Tech selloff into monthly expiry
Today is the July monthly expiry, the third Friday, when a typical monthly settles on the order of USD 1-2 trillion in notional across US equity and index options. Dealer gamma hedging concentrates into the final hours, which can amplify intraday swings around heavily-owned strikes.
- The put walls in the memory names may pin less than their size suggests. The single-name put open interest in Micron, SanDisk and Oracle sits mostly deep in the money, where gamma is low, so its pull into the close could be limited despite the notional.
- The damage is concentrated, not broad, so far. The selling clustered in chips and Asia, with Korea’s KOSPI down 6.37% and circuit-breaker sidecars triggered, while US breadth stayed positive and Europe held roughly flat.
- In our view the derate could broaden through two channels. Megacap tech earnings in late July and the FOMC on 28-29 July are the US triggers; in Europe, the large semiconductor exporters (ASML, Infineon, BESI) that track the Philadelphia Semiconductor index are the transmission path. Options carry a high risk of rapid loss and are not suitable for every investor. See Saxo pricing for costs and applicable charges.
Expiry notional and gamma mechanics: CBOE, SpotGamma, 16-17 July 2026.
Conclusion
In our assessment the tape looked worse than it traded: a chip-led drop and a near-7% pop in the VIX, but with equal-weight names higher, defensives bid and Europe roughly flat, this reads as rotation rather than the start of a broad risk-off. Today’s monthly expiry may keep intraday moves choppy into the close as dealers hedge, even if the deep-in-the-money put walls offer little pinning pull. The signal to watch is whether the chip derate stays contained or could bleed into the index through megacap earnings and Europe’s semiconductor exporters. Options carry a high risk of rapid loss and are not suitable for every investor. Past performance is not indicative of future results.
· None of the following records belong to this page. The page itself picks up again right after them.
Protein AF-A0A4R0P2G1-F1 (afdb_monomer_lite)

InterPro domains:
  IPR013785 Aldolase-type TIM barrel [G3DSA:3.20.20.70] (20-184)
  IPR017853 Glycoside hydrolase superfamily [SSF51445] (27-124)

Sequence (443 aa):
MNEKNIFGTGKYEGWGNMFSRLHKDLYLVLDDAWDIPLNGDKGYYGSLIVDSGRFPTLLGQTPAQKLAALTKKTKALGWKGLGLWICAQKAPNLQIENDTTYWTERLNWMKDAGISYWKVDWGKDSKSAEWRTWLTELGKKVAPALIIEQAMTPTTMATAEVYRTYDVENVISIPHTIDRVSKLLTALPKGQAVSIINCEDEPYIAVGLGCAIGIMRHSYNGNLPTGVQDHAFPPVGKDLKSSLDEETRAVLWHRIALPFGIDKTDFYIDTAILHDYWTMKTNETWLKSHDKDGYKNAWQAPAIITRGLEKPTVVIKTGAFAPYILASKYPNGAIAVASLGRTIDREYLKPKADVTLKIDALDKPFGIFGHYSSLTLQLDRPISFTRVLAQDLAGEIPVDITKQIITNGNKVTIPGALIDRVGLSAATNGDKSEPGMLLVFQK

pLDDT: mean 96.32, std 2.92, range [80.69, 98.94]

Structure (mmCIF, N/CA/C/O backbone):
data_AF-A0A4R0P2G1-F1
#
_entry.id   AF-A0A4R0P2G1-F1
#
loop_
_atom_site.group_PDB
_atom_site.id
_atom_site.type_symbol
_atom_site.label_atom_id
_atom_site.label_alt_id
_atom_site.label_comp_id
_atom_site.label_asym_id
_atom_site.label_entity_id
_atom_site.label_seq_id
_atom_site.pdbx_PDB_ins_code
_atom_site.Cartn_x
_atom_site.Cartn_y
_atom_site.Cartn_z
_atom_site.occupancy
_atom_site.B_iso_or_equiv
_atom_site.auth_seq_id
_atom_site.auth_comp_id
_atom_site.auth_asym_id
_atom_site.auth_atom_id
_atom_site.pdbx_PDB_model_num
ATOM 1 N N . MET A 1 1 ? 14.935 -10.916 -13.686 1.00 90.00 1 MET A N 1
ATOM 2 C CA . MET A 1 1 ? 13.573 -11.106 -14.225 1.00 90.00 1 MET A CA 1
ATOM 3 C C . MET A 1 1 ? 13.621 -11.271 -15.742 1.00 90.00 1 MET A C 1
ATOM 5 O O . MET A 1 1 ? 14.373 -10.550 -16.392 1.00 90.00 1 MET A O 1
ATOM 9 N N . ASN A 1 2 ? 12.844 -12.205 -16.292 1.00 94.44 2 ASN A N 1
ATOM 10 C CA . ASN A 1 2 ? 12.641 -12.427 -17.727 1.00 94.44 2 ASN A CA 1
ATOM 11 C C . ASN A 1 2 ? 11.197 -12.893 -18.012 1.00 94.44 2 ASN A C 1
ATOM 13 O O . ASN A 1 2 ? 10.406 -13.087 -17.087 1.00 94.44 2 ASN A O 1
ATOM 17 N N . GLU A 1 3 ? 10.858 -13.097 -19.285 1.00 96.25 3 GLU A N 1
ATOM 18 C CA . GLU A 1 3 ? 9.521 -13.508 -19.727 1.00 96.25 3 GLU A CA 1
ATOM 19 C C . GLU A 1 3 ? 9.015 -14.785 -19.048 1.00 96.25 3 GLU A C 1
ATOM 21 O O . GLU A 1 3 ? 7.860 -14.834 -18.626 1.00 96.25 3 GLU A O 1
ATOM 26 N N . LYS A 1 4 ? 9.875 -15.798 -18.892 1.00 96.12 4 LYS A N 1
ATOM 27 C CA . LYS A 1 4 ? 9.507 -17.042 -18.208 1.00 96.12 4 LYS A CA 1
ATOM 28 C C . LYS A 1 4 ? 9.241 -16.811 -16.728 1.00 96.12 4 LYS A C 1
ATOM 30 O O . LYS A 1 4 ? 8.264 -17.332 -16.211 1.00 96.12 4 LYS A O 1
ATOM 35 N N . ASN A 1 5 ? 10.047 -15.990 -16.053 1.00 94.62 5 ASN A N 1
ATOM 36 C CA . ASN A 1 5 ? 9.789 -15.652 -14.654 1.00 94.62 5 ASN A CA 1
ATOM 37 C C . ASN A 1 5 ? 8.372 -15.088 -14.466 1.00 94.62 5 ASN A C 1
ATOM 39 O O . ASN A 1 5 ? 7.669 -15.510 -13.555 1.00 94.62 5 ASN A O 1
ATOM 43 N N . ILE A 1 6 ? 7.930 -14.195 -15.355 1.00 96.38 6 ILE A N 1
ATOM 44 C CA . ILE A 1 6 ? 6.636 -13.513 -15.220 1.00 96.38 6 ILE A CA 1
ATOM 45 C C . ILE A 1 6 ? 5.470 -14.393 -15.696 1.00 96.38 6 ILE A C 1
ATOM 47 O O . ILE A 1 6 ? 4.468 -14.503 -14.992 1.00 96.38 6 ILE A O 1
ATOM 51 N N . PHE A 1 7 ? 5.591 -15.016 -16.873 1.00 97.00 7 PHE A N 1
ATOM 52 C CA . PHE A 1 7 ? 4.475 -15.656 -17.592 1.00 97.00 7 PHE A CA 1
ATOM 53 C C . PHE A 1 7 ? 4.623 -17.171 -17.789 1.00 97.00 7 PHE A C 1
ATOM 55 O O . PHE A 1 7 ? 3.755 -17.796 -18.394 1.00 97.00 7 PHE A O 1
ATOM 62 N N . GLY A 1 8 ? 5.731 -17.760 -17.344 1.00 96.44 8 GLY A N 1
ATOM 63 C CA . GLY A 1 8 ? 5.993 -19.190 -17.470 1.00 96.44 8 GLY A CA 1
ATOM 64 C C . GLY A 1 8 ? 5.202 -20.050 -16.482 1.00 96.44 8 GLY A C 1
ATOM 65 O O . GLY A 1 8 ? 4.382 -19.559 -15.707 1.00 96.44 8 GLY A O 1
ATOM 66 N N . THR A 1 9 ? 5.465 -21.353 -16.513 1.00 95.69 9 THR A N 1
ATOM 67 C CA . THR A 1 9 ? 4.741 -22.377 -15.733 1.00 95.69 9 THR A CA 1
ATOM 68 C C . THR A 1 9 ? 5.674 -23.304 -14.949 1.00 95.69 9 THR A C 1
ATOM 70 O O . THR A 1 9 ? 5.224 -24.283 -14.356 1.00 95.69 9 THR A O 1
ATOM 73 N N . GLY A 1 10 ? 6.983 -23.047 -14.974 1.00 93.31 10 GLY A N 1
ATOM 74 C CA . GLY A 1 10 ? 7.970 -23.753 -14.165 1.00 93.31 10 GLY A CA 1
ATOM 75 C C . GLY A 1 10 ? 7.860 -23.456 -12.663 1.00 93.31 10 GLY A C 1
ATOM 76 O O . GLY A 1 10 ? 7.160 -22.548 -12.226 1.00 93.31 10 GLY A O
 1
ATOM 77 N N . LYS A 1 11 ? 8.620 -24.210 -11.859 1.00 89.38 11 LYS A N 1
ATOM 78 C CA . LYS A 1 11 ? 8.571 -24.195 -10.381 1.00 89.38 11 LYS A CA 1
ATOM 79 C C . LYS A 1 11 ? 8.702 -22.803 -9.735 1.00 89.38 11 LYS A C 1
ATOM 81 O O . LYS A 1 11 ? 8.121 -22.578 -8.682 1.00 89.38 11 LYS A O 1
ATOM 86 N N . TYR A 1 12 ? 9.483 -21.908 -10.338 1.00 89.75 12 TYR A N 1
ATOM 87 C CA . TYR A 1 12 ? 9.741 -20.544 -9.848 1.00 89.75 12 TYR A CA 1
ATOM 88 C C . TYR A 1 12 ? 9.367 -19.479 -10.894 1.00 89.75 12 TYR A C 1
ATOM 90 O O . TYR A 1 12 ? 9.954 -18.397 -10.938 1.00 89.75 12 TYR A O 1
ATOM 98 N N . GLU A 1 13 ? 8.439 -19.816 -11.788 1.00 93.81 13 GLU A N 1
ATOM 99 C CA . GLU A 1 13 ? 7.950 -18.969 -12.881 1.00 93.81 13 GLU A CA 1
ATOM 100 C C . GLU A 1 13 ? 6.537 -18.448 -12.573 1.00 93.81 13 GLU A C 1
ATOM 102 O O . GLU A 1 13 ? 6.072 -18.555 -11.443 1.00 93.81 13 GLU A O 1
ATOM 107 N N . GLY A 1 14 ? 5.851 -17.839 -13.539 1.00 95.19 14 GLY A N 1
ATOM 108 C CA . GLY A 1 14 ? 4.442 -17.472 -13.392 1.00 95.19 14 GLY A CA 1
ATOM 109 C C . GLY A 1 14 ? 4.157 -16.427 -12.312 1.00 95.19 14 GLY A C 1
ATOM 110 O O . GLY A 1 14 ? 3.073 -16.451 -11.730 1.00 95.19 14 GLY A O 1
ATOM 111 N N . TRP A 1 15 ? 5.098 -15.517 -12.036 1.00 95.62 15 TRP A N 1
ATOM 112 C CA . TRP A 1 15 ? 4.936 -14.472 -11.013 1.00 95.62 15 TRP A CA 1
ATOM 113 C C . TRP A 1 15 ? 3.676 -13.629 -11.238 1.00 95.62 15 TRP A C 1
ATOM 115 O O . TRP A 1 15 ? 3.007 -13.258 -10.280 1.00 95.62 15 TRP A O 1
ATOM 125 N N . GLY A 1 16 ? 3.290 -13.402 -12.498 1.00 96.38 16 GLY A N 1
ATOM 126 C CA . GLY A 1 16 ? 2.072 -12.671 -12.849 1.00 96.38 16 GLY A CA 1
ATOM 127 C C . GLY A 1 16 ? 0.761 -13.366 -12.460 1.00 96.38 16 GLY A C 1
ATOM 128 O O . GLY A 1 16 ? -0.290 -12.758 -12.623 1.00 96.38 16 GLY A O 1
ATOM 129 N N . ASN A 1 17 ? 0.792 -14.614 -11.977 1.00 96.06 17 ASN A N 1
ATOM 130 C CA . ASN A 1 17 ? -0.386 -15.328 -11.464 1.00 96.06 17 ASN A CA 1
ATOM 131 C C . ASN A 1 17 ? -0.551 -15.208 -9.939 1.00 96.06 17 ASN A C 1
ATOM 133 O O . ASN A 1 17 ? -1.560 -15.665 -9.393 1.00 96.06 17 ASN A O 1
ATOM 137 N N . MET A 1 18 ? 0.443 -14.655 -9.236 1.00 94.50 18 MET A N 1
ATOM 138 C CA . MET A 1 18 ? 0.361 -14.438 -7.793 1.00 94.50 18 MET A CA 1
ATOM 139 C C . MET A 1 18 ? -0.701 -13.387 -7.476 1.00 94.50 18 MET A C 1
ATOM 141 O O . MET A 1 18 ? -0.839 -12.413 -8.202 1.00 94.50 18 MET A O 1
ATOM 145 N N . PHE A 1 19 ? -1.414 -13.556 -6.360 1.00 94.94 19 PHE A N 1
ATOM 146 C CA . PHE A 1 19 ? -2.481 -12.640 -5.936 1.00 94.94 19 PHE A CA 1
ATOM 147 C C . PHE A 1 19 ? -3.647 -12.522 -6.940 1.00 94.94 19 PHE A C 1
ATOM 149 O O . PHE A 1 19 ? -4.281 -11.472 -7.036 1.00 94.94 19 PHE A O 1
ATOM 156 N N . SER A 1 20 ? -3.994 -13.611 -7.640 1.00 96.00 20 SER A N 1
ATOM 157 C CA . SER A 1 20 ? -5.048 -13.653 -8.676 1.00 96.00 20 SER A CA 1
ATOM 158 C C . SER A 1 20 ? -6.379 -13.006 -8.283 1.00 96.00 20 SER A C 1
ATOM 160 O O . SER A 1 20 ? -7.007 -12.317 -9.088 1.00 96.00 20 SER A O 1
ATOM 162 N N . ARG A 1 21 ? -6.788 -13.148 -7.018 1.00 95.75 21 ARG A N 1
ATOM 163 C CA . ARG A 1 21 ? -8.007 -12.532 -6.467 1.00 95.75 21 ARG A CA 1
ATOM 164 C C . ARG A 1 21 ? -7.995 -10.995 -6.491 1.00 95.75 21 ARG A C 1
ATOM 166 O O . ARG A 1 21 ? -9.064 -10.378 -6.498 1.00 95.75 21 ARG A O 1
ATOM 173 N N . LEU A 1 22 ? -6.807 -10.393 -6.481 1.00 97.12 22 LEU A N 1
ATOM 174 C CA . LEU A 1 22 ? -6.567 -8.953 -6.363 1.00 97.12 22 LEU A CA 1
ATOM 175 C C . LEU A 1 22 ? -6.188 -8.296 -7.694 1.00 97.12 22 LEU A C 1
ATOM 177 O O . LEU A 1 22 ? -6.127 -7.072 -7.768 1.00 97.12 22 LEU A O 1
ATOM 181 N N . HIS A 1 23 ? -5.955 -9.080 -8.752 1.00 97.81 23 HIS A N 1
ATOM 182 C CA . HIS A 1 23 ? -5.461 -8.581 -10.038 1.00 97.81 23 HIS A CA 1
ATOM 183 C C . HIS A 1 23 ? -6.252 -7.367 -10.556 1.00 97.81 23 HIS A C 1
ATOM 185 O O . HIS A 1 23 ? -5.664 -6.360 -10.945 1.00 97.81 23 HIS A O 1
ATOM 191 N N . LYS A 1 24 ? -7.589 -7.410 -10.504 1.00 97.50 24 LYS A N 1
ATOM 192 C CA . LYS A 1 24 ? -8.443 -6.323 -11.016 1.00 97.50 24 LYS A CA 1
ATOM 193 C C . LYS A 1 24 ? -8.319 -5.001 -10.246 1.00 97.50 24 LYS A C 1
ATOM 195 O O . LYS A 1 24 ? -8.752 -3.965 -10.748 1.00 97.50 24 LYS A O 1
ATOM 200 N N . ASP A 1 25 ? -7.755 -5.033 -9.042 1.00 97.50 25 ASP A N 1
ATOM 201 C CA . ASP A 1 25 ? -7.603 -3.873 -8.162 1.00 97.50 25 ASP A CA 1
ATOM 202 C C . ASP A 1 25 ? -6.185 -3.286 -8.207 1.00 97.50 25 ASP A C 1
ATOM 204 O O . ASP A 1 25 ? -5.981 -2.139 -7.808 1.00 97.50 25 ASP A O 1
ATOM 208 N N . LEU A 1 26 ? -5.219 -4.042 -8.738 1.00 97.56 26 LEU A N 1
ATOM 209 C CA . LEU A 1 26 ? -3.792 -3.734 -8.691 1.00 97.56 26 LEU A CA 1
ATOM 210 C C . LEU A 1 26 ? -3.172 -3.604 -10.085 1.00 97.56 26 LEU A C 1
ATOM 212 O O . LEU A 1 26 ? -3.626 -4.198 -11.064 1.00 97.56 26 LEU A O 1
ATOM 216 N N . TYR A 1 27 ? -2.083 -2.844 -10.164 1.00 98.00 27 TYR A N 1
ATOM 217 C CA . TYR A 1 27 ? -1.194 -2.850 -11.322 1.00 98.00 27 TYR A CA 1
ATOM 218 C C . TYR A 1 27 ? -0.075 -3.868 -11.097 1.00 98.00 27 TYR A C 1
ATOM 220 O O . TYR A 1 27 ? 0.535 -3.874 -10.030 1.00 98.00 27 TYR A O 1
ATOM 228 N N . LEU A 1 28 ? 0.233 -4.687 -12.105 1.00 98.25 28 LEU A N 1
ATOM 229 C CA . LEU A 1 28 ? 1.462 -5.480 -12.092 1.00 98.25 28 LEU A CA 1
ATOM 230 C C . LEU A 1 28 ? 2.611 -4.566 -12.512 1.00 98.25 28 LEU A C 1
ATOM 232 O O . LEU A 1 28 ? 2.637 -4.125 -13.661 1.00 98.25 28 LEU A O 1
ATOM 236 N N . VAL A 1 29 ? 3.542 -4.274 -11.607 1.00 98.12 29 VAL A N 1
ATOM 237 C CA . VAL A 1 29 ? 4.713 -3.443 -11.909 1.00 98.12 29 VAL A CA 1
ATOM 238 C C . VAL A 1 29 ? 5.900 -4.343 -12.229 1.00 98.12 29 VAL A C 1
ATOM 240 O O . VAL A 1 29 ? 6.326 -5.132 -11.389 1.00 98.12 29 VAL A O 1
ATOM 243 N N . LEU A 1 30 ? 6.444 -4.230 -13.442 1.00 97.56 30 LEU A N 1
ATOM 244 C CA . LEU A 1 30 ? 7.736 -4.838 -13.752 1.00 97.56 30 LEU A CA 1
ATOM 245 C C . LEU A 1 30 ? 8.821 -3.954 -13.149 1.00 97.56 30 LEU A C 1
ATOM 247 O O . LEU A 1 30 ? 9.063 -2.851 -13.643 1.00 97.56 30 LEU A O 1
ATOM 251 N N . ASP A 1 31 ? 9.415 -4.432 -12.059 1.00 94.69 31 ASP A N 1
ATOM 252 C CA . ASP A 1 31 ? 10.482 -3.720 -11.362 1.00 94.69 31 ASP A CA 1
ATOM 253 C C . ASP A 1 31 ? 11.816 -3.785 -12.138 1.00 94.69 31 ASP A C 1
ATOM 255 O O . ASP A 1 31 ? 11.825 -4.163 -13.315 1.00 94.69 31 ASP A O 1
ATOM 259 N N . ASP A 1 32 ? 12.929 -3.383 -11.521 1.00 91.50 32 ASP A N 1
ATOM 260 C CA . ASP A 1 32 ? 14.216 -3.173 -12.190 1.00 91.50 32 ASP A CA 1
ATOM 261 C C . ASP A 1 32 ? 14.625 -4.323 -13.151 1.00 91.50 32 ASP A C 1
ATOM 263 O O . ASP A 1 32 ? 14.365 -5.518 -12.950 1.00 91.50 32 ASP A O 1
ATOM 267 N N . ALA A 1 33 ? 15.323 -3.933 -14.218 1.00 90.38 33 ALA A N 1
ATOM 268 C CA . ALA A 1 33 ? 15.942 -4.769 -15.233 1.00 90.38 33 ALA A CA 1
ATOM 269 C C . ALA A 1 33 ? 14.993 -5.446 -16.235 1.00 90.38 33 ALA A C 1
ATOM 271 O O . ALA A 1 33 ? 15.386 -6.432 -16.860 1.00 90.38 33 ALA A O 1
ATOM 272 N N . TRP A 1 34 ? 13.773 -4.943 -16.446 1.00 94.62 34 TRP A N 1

Important note: The strategies and examples provided in this article are purely for educational purposes. They are intended to assist in shaping your thought process and should not be replicated or implemented without careful consideration. Every investor or trader must conduct their own due diligence and take into account their unique financial situation, risk tolerance, and investment objectives before making any decisions. Remember, investing in the stock market carries risk, and it’s crucial to make informed decisions.